The LLM Token Analytics Library is a robust Python library designed for analyzing Large Language Model (LLM) token usage patterns, retrieving provider data, and running comprehensive pricing simulations. This project serves as a valuable tool for developers, data scientists, and researchers who are interested in optimizing LLM usage costs and understanding usage dynamics.

Primary Use Cases and Target Audience

Key Features and Capabilities

Architecture

System Design and Architecture

The architecture of the LLM Token Analytics Library is designed to facilitate modularity and reusability. It consists of core components that interact seamlessly to provide a comprehensive analytics solution.

Core Components and Their Interactions

Technology Stack and Dependencies

Design Patterns Used

Getting Started

Prerequisites

Installation

  1. Clone the repository:

    git clone https://github.com/aanshshah/llm_token_analytics_lib.git
    cd llm_token_analytics_lib
  2. Install the library and dependencies:

    pip install -e .
  3. (Optional) Install provider dependencies for data collection:

    pip install llm-token-analytics[providers]
  4. Set up your environment variables for API keys (if applicable):

    export OPENAI_API_KEY="your-key"
    export ANTHROPIC_API_KEY="your-key"
    export GOOGLE_CLOUD_PROJECT="your-project"

Verification Steps

To verify the installation, run the basic simulation example:

python examples/01_basic_simulation.py

Quick Start

Basic Usage Example

To get started quickly, run the basic simulation:

python examples/01_basic_simulation.py

Common Workflows

Usage Guide

Detailed Usage Instructions

Each example script demonstrates a specific functionality: - Basic Simulation: Run the script to see how different pricing mechanisms perform. - API Client: Interacts with the API for remote simulations and retrieves results. - Data Collection: Gathers real-time usage data from LLM providers.

Command-Line Interface

Configuration Options

Configuration files, such as .env and config.yaml, can be used to set environment variables and application settings.
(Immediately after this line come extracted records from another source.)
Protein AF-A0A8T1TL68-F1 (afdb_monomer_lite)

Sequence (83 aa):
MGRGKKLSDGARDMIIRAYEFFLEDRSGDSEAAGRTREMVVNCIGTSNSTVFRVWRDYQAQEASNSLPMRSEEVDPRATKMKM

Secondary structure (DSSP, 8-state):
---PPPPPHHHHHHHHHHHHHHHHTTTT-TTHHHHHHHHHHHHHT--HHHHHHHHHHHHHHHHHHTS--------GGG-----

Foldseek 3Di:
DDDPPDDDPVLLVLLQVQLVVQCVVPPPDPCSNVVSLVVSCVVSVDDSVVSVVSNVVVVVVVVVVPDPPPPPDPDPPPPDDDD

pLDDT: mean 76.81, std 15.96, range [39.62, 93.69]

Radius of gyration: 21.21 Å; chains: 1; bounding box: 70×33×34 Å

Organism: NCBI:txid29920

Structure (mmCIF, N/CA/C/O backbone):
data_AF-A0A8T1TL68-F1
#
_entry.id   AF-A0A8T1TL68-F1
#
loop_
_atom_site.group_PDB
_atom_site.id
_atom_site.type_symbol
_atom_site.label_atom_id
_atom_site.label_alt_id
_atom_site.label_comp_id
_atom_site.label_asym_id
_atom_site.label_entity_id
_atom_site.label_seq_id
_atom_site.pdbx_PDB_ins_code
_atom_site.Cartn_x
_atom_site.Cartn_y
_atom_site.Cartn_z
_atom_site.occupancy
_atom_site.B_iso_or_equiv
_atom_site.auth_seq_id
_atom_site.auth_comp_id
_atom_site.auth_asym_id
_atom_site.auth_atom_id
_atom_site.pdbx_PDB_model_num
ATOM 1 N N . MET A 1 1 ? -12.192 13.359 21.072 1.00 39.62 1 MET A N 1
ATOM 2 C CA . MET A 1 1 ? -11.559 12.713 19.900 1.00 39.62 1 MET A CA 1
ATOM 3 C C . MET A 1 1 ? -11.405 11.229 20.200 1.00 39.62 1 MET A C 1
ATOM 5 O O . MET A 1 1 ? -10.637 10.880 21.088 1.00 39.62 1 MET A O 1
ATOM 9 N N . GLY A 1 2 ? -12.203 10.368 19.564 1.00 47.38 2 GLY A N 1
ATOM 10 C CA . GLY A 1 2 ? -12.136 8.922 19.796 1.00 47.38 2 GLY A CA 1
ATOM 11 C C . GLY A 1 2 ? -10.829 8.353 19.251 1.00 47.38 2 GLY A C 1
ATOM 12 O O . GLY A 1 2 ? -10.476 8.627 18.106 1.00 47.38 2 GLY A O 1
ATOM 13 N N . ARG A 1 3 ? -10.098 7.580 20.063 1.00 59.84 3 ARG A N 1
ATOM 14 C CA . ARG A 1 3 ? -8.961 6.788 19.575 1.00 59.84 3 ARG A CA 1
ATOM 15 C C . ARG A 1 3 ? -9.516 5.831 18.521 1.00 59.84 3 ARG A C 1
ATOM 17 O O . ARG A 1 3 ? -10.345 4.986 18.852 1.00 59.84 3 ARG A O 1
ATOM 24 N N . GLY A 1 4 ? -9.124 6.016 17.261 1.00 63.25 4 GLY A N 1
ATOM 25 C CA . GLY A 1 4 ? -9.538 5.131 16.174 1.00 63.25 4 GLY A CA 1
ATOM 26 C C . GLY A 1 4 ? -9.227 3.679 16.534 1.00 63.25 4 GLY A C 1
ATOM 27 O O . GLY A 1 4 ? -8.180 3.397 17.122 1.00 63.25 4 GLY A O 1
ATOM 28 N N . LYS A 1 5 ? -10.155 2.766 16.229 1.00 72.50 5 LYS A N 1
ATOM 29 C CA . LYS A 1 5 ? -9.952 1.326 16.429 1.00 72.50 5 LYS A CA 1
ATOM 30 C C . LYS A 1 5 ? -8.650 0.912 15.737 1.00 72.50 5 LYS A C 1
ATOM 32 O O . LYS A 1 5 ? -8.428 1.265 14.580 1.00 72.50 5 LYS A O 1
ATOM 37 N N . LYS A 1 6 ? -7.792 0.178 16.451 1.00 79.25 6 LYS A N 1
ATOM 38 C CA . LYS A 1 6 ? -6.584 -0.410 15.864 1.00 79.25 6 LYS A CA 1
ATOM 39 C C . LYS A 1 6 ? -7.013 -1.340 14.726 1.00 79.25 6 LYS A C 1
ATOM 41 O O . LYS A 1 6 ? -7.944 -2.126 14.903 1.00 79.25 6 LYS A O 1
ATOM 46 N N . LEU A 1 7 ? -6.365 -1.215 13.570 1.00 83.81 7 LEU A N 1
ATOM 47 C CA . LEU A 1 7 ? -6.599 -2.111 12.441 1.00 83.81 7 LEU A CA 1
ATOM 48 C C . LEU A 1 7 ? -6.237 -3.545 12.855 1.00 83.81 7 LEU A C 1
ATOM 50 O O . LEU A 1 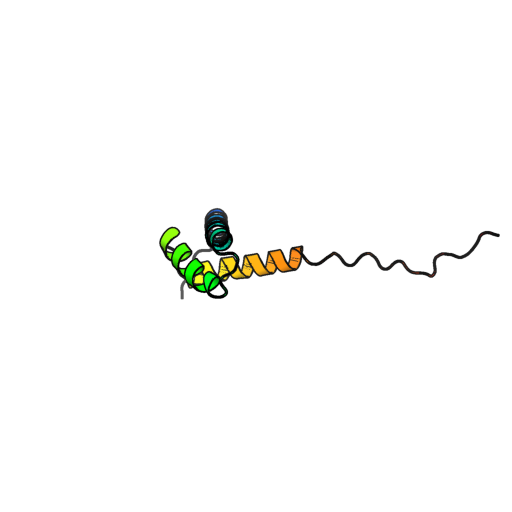7 ? -5.219 -3.739 13.518 1.00 83.81 7 LEU A O 1
ATOM 54 N N . SER A 1 8 ? -7.051 -4.529 12.476 1.00 88.06 8 SER A N 1
ATOM 55 C CA . SER A 1 8 ? -6.709 -5.942 12.667 1.00 88.06 8 SER A CA 1
ATOM 56 C C . SER A 1 8 ? -5.559 -6.349 11.751 1.00 88.06 8 SER A C 1
ATOM 58 O O . SER A 1 8 ? -5.475 -5.856 10.624 1.00 88.06 8 SER A O 1
ATOM 60 N N . ASP A 1 9 ? -4.747 -7.312 12.180 1.00 88.12 9 ASP A N 1
ATOM 61 C CA . ASP A 1 9 ? -3.594 -7.782 11.403 1.00 88.12 9 ASP A CA 1
ATOM 62 C C . ASP A 1 9 ? -4.004 -8.322 10.024 1.00 88.12 9 ASP A C 1
ATOM 64 O O . ASP A 1 9 ? -3.387 -7.968 9.027 1.00 88.12 9 ASP A O 1
ATOM 68 N N . GLY A 1 10 ? -5.130 -9.041 9.923 1.00 88.62 10 GLY A N 1
ATOM 69 C CA . GLY A 1 10 ? -5.657 -9.491 8.626 1.00 88.62 10 GLY A CA 1
ATOM 70 C C . GLY A 1 10 ? -6.075 -8.349 7.689 1.00 88.62 10 GLY A C 1
ATOM 71 O O . GLY A 1 10 ? -5.913 -8.442 6.479 1.00 88.62 10 GLY A O 1
ATOM 72 N N . ALA A 1 11 ? -6.550 -7.225 8.234 1.00 88.38 11 ALA A N 1
ATOM 73 C CA . ALA A 1 11 ? -6.874 -6.049 7.421 1.00 88.38 11 ALA A CA 1
ATOM 74 C C . ALA A 1 11 ? -5.607 -5.329 6.946 1.00 88.38 11 ALA A C 1
ATOM 76 O O . ALA A 1 11 ? -5.578 -4.788 5.844 1.00 88.38 11 ALA A O 1
ATOM 77 N N . ARG A 1 12 ? -4.552 -5.341 7.767 1.00 90.31 12 ARG A N 1
ATOM 78 C CA . ARG A 1 12 ? -3.237 -4.829 7.385 1.00 90.31 12 ARG A CA 1
ATOM 79 C C . ARG A 1 12 ? -2.635 -5.671 6.257 1.00 90.31 12 ARG A C 1
ATOM 81 O O . ARG A 1 12 ? -2.191 -5.093 5.273 1.00 90.31 12 ARG A O 1
ATOM 88 N N . ASP A 1 13 ? -2.688 -6.996 6.378 1.00 93.31 13 ASP A N 1
ATOM 89 C CA . ASP A 1 13 ? -2.197 -7.938 5.363 1.00 93.31 13 ASP A CA 1
ATOM 90 C C . ASP A 1 13 ? -2.937 -7.773 4.026 1.00 93.31 13 ASP A C 1
ATOM 92 O O . ASP A 1 13 ? -2.309 -7.641 2.980 1.00 93.31 13 ASP A O 1
ATOM 96 N N . MET A 1 14 ? -4.270 -7.647 4.051 1.00 93.69 14 MET A N 1
ATOM 97 C CA . MET A 1 14 ? -5.053 -7.388 2.834 1.00 93.69 14 MET A CA 1
ATOM 98 C C . MET A 1 14 ? -4.648 -6.091 2.121 1.00 93.69 14 MET A C 1
ATOM 100 O O . MET A 1 14 ? -4.580 -6.067 0.895 1.00 93.69 14 MET A O 1
ATOM 104 N N . ILE A 1 15 ? -4.365 -5.015 2.866 1.00 93.38 15 ILE A N 1
ATOM 105 C CA . ILE A 1 15 ? -3.910 -3.745 2.277 1.00 93.38 15 ILE A CA 1
ATOM 106 C C . ILE A 1 15 ? -2.544 -3.911 1.604 1.00 93.38 15 ILE A C 1
ATOM 108 O O . ILE A 1 15 ? -2.356 -3.377 0.515 1.00 93.38 15 ILE A O 1
ATOM 112 N N . ILE A 1 16 ? -1.611 -4.628 2.240 1.00 92.62 16 ILE A N 1
ATOM 113 C CA . ILE A 1 16 ? -0.259 -4.861 1.709 1.00 92.62 16 ILE A CA 1
ATOM 114 C C . ILE A 1 16 ? -0.342 -5.667 0.411 1.00 92.62 16 ILE A C 1
ATOM 116 O O . ILE A 1 16 ? 0.115 -5.183 -0.621 1.00 92.62 16 ILE A O 1
ATOM 120 N N . ARG A 1 17 ? -1.039 -6.809 0.427 1.00 92.56 17 ARG A N 1
ATOM 121 C CA . ARG A 1 17 ? -1.202 -7.662 -0.762 1.00 92.56 17 ARG A CA 1
ATOM 122 C C . ARG A 1 17 ? -1.884 -6.943 -1.920 1.00 92.56 17 ARG A C 1
ATOM 124 O O . ARG A 1 17 ? -1.511 -7.131 -3.073 1.00 92.56 17 ARG A O 1
ATOM 131 N N . ALA A 1 18 ? -2.889 -6.113 -1.630 1.00 91.75 18 ALA A N 1
ATOM 132 C CA . ALA A 1 18 ? -3.545 -5.313 -2.660 1.00 91.75 18 ALA A CA 1
ATOM 133 C C . ALA A 1 18 ? -2.571 -4.299 -3.279 1.00 91.75 18 ALA A C 1
ATOM 135 O O . ALA A 1 18 ? -2.574 -4.101 -4.491 1.00 91.75 18 ALA A O 1
ATOM 136 N N . TYR A 1 19 ? -1.727 -3.671 -2.459 1.00 90.69 19 TYR A N 1
ATOM 137 C CA . TYR A 1 19 ? -0.696 -2.759 -2.939 1.00 90.69 19 TYR A CA 1
ATOM 138 C C . TYR A 1 19 ? 0.327 -3.460 -3.832 1.00 90.69 19 TYR A C 1
ATOM 140 O O . TYR A 1 19 ? 0.608 -2.956 -4.915 1.00 90.69 19 TYR A O 1
ATOM 148 N N . GLU A 1 20 ? 0.854 -4.603 -3.393 1.00 89.94 20 GLU A N 1
ATOM 149 C CA . GLU A 1 20 ? 1.817 -5.410 -4.148 1.00 89.94 20 GLU A CA 1
ATOM 150 C C . GLU A 1 20 ? 1.237 -5.826 -5.500 1.00 89.94 20 GLU A C 1
ATOM 152 O O . GLU A 1 20 ? 1.828 -5.511 -6.528 1.00 89.94 20 GLU A O 1
ATOM 157 N N . PHE A 1 21 ? 0.024 -6.390 -5.518 1.00 89.06 21 PHE A N 1
ATOM 158 C CA . PHE A 1 21 ? -0.660 -6.802 -6.748 1.00 89.06 21 PHE A CA 1
ATOM 159 C C . PHE A 1 21 ? -0.768 -5.664 -7.778 1.00 89.06 21 PHE A C 1
ATOM 161 O O . PHE A 1 21 ? -0.462 -5.832 -8.956 1.00 89.06 21 PHE A O 1
ATOM 168 N N . PHE A 1 22 ? -1.178 -4.474 -7.336 1.00 87.25 22 PHE A N 1
ATOM 169 C CA . PHE A 1 22 ? -1.330 -3.321 -8.224 1.00 87.25 22 PHE A CA 1
ATOM 170 C C . PHE A 1 22 ? -0.010 -2.625 -8.581 1.00 87.25 22 PHE A C 1
ATOM 172 O O . PHE A 1 22 ? 0.015 -1.830 -9.521 1.00 87.25 22 PHE A O 1
ATOM 179 N N . LEU A 1 23 ? 1.062 -2.844 -7.816 1.00 84.94 23 LEU A N 1
ATOM 180 C CA . LEU A 1 23 ? 2.398 -2.346 -8.142 1.00 84.94 23 LEU A CA 1
ATOM 181 C C . LEU A 1 23 ? 3.129 -3.282 -9.106 1.00 84.94 23 LEU A C 1
ATOM 183 O O . LEU A 1 23 ? 3.813 -2.782 -9.995 1.00 84.94 23 LEU A O 1
ATOM 187 N N . GLU A 1 24 ? 2.957 -4.599 -8.973 1.00 82.19 24 GLU A N 1
ATOM 188 C CA . GLU A 1 24 ? 3.508 -5.597 -9.898 1.00 82.19 24 GLU A CA 1
ATOM 189 C C . GLU A 1 24 ? 2.994 -5.385 -11.325 1.00 82.19 24 GLU A C 1
ATOM 191 O O . GLU A 1 24 ? 3.784 -5.361 -12.265 1.00 82.19 24 GLU A O 1
ATOM 196 N N . ASP A 1 25 ? 1.697 -5.106 -11.484 1.00 76.38 25 ASP A N 1
ATOM 197 C CA . ASP A 1 25 ? 1.083 -4.773 -12.780 1.00 76.38 25 ASP A CA 1
ATOM 198 C C . ASP A 1 25 ? 1.642 -3.472 -13.403 1.00 76.38 25 ASP A C 1
ATOM 200 O O . ASP A 1 25 ? 1.429 -3.180 -14.579 1.00 76.38 25 ASP A O 1
ATOM 204 N N . ARG A 1 26 ? 2.364 -2.656 -12.622 1.00 72.62 26 ARG A N 1
ATOM 205 C CA . ARG A 1 26 ? 2.756 -1.283 -12.986 1.00 72.62 26 ARG A CA 1
ATOM 206 C C . ARG A 1 26 ? 4.233 -0.982 -12.780 1.00 72.62 26 ARG A C 1
ATOM 208 O O . ARG A 1 26 ? 4.613 0.190 -12.679 1.00 72.62 26 ARG A O 1
ATOM 215 N N . SER A 1 27 ? 5.077 -2.009 -12.726 1.00 66.19 27 SER A N 1
ATOM 216 C CA . SER A 1 27 ? 6.520 -1.831 -12.586 1.00 66.19 27 SER A CA 1
ATOM 217 C C . SER A 1 27 ? 7.065 -0.993 -13.756 1.00 66.19 27 SER A C 1
ATOM 219 O O . SER A 1 27 ? 7.181 -1.488 -14.875 1.00 66.19 27 SER A O 1
ATOM 221 N N . GLY A 1 28 ? 7.366 0.287 -13.512 1.00 64.69 28 GLY A N 1
ATOM 222 C CA . GLY A 1 28 ? 7.906 1.216 -14.516 1.00 64.69 28 GLY A CA 1
ATOM 223 C C . GLY A 1 28 ? 7.185 2.565 -14.638 1.00 64.69 28 GLY A C 1
ATOM 224 O O . GLY A 1 28 ? 7.743 3.476 -15.244 1.00 64.69 28 GLY A O 1
ATOM 225 N N . ASP A 1 29 ? 5.999 2.731 -14.046 1.00 75.12 29 ASP A N 1
ATOM 226 C CA . ASP A 1 29 ? 5.288 4.018 -14.011 1.00 75.12 29 ASP A CA 1
ATOM 227 C C . ASP A 1 29 ? 5.576 4.757 -12.689 1.00 75.12 29 ASP A C 1
ATOM 229 O O . ASP A 1 29 ? 5.226 4.297 -11.600 1.00 75.12 29 ASP A O 1
ATOM 233 N N . SER A 1 30 ? 6.225 5.922 -12.772 1.00 68.00 30 SER A N 1
ATOM 234 C CA . SER A 1 30 ? 6.552 6.761 -11.6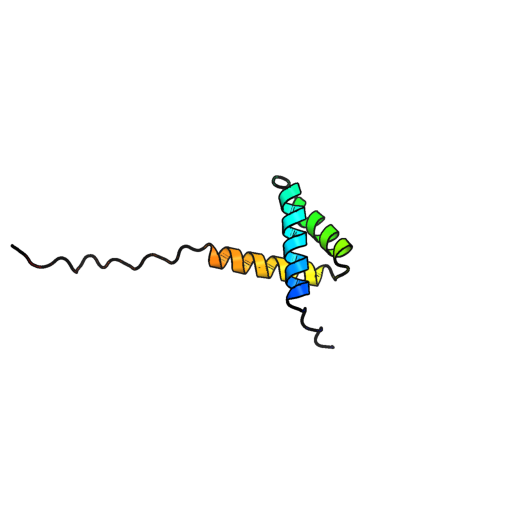12 1.00 68.00 30 SER A CA 1
ATOM 235 C C . SER A 1 30 ? 5.313 7.351 -10.923 1.00 68.00 30 SER A C 1
ATOM 237 O O . SER A 1 30 ? 5.383 7.700 -9.743 1.00 68.00 30 SER A O 1
ATOM 239 N N . GLU A 1 31 ? 4.161 7.402 -11.600 1.00 73.44 31 GLU A N 1
ATOM 240 C CA . GLU A 1 31 ? 2.873 7.809 -11.025 1.00 73.44 31 GLU A CA 1
ATOM 241 C C . GLU A 1 31 ? 2.058 6.629 -10.463 1.00 73.44 31 GLU A C 1
ATOM 243 O O . GLU A 1 31 ? 1.016 6.839 -9.824 1.00 73.44 31 GLU A O 1
ATOM 248 N N . ALA A 1 32 ? 2.531 5.386 -10.636 1.00 75.38 32 ALA A N 1
ATOM 249 C CA . ALA A 1 32 ? 1.807 4.180 -10.231 1.00 75.38 32 ALA A CA 1
ATOM 250 C C . ALA A 1 32 ? 1.426 4.201 -8.749 1.00 75.38 32 ALA A C 1
ATOM 252 O O . ALA A 1 32 ? 0.311 3.831 -8.393 1.00 75.38 32 ALA A O 1
ATOM 253 N N . ALA A 1 33 ? 2.310 4.696 -7.879 1.00 71.31 33 ALA A N 1
ATOM 254 C CA . ALA A 1 33 ? 2.098 4.686 -6.434 1.00 71.31 33 ALA A CA 1
ATOM 255 C C . ALA A 1 33 ? 0.859 5.491 -5.991 1.00 71.31 33 ALA A C 1
ATOM 257 O O . ALA A 1 33 ? 0.162 5.086 -5.053 1.00 71.31 33 ALA A O 1
ATOM 258 N N . GLY A 1 34 ? 0.571 6.613 -6.662 1.00 75.56 34 GLY A N 1
ATOM 259 C CA . GLY A 1 34 ? -0.598 7.448 -6.376 1.00 75.56 34 GLY A CA 1
ATOM 260 C C . GLY A 1 34 ? -1.897 6.769 -6.805 1.00 75.56 34 GLY A C 1
ATOM 261 O O . GLY A 1 34 ? -2.809 6.605 -5.994 1.00 75.56 34 GLY A O 1
ATOM 262 N N . ARG A 1 35 ? -1.941 6.278 -8.049 1.00 82.19 35 ARG A N 1
ATOM 263 C CA . ARG A 1 35 ? -3.110 5.577 -8.608 1.00 82.19 35 ARG A CA 1
ATOM 264 C C . ARG A 1 35 ? -3.377 4.246 -7.905 1.00 82.19 35 ARG A C 1
ATOM 266 O O . ARG A 1 35 ? -4.526 3.883 -7.675 1.00 82.19 35 ARG A O 1
ATOM 273 N N . THR A 1 36 ? -2.330 3.520 -7.520 1.00 87.12 36 THR A N 1
ATOM 274 C CA . THR A 1 36 ? -2.450 2.261 -6.774 1.00 87.12 36 THR A CA 1
ATOM 275 C C . THR A 1 36 ? -3.119 2.471 -5.426 1.00 87.12 36 THR A C 1
ATOM 277 O O . THR A 1 36 ? -4.022 1.724 -5.061 1.00 87.12 36 THR A O 1
ATOM 280 N N . ARG A 1 37 ? -2.770 3.545 -4.720 1.00 88.12 37 ARG A N 1
ATOM 281 C CA . ARG A 1 37 ? -3.401 3.894 -3.446 1.00 88.12 37 ARG A CA 1
ATOM 282 C C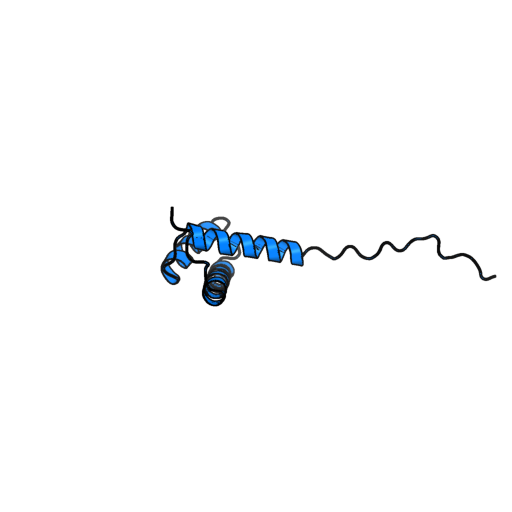 . ARG A 1 37 ? -4.914 4.067 -3.567 1.00 88.12 37 ARG A C 1
ATOM 284 O O . ARG A 1 37 ? -5.651 3.569 -2.721 1.00 88.12 37 ARG A O 1
ATOM 291 N N . GLU A 1 38 ? -5.371 4.783 -4.592 1.00 89.50 38 GLU A N 1
ATOM 292 C CA . GLU A 1 38 ? -6.800 5.020 -4.829 1.00 89.50 38 GLU A CA 1
ATOM 293 C C . GLU A 1 38 ? -7.542 3.719 -5.134 1.00 89.50 38 GLU A C 1
ATOM 295 O O . GLU A 1 38 ? -8.628 3.483 -4.606 1.00 89.50 38 GLU A O 1
ATOM 300 N N . MET A 1 39 ? -6.930 2.822 -5.905 1.00 89.38 39 MET A N 1
ATOM 301 C CA . MET A 1 39 ? -7.515 1.510 -6.172 1.00 89.38 39 MET A CA 1
ATOM 302 C C . MET A 1 39 ? -7.586 0.632 -4.924 1.00 89.38 39 MET A C 1
ATOM 304 O O . MET A 1 39 ? -8.607 -0.012 -4.700 1.00 89.38 39 MET A O 1
ATOM 308 N N . VAL A 1 40 ? -6.555 0.634 -4.075 1.00 90.56 40 VAL A N 1
ATOM 309 C CA . VAL A 1 40 ? -6.581 -0.094 -2.795 1.00 90.56 40 VAL A CA 1
ATOM 310 C C . VAL A 1 40 ? -7.677 0.458 -1.882 1.00 90.56 40 VAL A C 1
ATOM 312 O O . VAL A 1 40 ? -8.399 -0.315 -1.257 1.00 90.56 40 VAL A O 1
ATOM 315 N N . VAL A 1 41 ? -7.859 1.782 -1.839 1.00 91.62 41 VAL A N 1
ATOM 316 C CA . VAL A 1 41 ? -8.972 2.422 -1.113 1.00 91.62 41 VAL A CA 1
ATOM 317 C C . VAL A 1 41 ? -10.323 1.919 -1.622 1.00 91.62 41 VAL A C 1
ATOM 319 O O . VAL A 1 41 ? -11.154 1.516 -0.810 1.00 91.62 41 VAL A O 1
ATOM 322 N N . ASN A 1 42 ? -10.521 1.887 -2.942 1.00 90.62 42 ASN A N 1
ATOM 323 C CA . ASN A 1 42 ? -11.770 1.428 -3.555 1.00 90.62 42 ASN A CA 1
ATOM 324 C C . ASN A 1 42 ? -12.014 -0.077 -3.359 1.00 90.62 42 ASN A C 1
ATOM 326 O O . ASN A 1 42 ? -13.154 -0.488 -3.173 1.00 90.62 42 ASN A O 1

Examples for Common Scenarios

Refer to the examples/ directory for practical scripts demonstrating common use cases.

API Documentation

Public APIs and Interfaces

Function/Method Documentation

Refer to the source code in the app/routes/ directory for detailed method-level documentation.

Data Models and Schemas

The API expects JSON requests and responses structured according to the specifications defined in the codebase.

Request/Response Formats

Refer to the API documentation within the source code for the exact formats expected.

Development

Setting Up Development Environment

Building from Source

Run the following command to build the project:

python setup.py install

Running Tests

To run the tests, use:

pytest

Contributing

Contribution Guidelines

Code Style and Standards

Follow PEP 8 for Python code styling and ensure all changes are tested.

Pull Request Process

Deployment

Deployment Options

Production Configuration

Performance Optimization

Security Considerations

Troubleshooting

Common Issues and Solutions

FAQ

Debug Tips

Where to Get Help

For further assistance, please raise an issue on the GitHub repository or contact the maintainers.

Additional Resources

This documentation aims to provide comprehensive guidance to developers and users of the LLM Token Analytics Library, ensuring they can utilize its features effectively and contribute to its growth.